Work order:
The span to be transcribed begins with the line that contains "ATOM 89 N N" and ends with the last line of the listing; copy it exactly and include nothing else.

Data for the task:

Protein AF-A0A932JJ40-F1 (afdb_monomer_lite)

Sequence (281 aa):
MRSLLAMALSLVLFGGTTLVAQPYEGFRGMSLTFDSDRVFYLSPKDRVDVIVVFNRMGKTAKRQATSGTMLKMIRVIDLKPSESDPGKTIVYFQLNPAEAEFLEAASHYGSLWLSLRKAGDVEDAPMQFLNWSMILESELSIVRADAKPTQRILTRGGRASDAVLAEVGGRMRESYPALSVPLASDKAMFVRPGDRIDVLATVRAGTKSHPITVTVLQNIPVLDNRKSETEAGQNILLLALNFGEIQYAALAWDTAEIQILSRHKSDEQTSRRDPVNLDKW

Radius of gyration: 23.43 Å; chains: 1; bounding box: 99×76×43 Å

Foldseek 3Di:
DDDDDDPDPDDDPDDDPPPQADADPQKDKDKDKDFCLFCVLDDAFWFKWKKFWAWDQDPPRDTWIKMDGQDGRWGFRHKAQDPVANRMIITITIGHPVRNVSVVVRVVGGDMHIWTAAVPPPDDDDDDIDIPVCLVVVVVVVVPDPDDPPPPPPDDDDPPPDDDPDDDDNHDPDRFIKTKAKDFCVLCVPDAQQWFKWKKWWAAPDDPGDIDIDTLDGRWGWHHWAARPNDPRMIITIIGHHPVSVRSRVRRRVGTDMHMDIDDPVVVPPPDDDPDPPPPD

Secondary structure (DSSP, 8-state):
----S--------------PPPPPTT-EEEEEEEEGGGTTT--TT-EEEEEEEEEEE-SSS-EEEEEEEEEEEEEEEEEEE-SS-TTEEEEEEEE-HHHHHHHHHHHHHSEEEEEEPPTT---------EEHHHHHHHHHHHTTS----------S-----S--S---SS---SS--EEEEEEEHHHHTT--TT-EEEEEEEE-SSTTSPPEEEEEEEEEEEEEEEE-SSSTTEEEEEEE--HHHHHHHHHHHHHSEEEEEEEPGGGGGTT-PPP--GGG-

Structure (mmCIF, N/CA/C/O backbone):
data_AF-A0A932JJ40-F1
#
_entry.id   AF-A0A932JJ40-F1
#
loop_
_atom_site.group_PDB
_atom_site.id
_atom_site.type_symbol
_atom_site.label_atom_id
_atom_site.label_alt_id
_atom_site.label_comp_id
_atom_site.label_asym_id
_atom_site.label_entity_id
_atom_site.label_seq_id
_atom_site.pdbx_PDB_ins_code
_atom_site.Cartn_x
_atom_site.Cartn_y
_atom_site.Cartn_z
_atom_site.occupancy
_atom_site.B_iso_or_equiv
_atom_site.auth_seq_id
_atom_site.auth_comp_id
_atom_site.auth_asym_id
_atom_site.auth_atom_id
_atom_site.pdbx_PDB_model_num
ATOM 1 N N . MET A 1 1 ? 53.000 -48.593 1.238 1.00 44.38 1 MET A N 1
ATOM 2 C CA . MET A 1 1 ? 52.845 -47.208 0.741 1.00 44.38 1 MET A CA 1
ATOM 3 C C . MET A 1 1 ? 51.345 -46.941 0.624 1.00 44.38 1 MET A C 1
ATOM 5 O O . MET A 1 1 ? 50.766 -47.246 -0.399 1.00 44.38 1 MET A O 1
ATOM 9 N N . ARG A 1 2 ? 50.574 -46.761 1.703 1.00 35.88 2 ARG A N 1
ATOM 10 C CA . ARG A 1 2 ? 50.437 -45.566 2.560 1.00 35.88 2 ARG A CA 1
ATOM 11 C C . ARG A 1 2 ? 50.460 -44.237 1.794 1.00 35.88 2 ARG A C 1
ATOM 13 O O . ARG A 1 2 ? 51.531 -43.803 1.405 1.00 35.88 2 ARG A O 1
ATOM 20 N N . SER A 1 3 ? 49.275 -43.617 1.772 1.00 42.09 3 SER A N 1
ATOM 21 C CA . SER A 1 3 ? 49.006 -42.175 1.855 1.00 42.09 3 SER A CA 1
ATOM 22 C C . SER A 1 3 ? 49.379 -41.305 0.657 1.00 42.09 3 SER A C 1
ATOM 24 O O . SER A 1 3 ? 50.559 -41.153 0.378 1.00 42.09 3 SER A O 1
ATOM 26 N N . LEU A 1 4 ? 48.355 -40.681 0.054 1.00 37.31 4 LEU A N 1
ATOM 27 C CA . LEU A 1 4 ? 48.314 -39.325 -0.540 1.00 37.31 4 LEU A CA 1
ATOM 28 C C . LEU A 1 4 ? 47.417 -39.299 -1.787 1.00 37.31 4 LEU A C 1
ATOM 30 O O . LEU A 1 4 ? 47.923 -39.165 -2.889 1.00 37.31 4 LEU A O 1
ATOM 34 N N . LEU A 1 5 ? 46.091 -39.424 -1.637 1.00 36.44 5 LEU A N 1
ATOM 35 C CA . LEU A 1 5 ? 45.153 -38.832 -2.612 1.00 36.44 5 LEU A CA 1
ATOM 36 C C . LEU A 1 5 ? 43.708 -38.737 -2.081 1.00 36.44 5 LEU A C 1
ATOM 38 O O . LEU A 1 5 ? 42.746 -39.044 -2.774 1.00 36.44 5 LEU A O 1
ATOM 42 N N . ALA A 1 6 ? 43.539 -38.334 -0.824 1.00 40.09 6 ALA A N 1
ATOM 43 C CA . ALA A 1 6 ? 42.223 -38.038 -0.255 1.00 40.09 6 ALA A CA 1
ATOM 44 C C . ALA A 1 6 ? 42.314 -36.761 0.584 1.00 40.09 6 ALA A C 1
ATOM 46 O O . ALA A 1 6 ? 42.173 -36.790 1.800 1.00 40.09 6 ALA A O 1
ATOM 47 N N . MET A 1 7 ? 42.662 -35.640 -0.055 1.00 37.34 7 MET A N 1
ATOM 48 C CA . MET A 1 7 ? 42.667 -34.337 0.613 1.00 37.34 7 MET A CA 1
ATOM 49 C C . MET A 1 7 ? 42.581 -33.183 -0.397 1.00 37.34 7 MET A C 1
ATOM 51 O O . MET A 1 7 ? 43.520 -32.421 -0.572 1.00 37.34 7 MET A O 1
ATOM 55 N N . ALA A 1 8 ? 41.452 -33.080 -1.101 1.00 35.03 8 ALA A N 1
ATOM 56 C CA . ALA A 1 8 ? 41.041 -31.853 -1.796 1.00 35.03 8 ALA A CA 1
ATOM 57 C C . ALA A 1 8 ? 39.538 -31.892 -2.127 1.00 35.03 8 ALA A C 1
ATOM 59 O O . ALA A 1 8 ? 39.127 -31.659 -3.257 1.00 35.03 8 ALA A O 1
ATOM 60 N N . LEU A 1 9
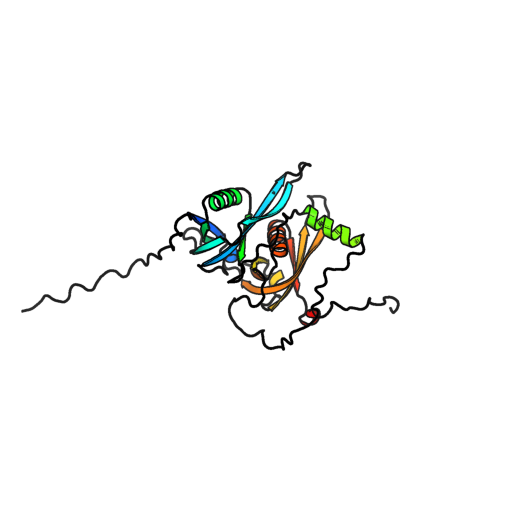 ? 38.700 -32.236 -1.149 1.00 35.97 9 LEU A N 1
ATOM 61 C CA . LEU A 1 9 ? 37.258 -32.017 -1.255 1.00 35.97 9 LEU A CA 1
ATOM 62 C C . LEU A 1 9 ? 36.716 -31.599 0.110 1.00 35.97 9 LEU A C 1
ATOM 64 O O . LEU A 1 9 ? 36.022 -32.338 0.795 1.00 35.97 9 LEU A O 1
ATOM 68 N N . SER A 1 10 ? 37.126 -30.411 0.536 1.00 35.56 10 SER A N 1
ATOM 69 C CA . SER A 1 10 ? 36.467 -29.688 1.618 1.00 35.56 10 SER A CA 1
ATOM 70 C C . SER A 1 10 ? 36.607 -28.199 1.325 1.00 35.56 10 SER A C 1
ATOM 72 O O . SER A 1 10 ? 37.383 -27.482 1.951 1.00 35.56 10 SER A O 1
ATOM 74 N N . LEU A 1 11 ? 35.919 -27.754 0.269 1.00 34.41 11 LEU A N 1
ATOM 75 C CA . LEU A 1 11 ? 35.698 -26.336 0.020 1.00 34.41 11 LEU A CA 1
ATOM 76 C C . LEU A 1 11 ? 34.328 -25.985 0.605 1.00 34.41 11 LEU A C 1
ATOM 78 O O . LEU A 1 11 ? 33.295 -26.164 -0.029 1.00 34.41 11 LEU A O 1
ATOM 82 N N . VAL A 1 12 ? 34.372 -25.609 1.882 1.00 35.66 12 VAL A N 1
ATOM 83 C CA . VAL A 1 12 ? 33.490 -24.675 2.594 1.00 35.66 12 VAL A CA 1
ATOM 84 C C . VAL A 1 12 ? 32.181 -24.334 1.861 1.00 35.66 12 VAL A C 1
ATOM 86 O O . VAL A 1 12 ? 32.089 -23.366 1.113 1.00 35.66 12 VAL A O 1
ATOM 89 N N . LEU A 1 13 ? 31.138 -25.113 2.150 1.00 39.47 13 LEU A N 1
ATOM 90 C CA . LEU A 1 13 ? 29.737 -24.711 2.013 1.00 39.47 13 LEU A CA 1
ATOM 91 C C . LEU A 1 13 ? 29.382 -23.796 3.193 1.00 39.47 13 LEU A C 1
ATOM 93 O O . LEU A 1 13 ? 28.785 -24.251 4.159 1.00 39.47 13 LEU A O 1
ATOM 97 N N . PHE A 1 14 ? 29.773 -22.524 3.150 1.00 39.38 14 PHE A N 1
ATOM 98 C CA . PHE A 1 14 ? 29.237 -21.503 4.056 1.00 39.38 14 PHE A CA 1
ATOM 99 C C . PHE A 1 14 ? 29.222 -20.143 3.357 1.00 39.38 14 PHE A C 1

Finished task:
ATOM 89 N N . LEU A 1 13 ? 31.138 -25.113 2.150 1.00 39.47 13 LEU A N 1
ATOM 90 C CA . LEU A 1 13 ? 29.737 -24.711 2.013 1.00 39.47 13 LEU A CA 1
ATOM 91 C C . LEU A 1 13 ? 29.382 -23.796 3.193 1.00 39.47 13 LEU A C 1
ATOM 93 O O . LEU A 1 13 ? 28.785 -24.251 4.159 1.00 39.47 13 LEU A O 1
ATOM 97 N N . PHE A 1 14 ? 29.773 -22.524 3.150 1.00 39.38 14 PHE A N 1
ATOM 98 C CA . PHE A 1 14 ? 29.237 -21.503 4.056 1.00 39.38 14 PHE A CA 1
ATOM 99 C C . PHE A 1 14 ? 29.222 -20.143 3.357 1.00 39.38 14 PHE A C 1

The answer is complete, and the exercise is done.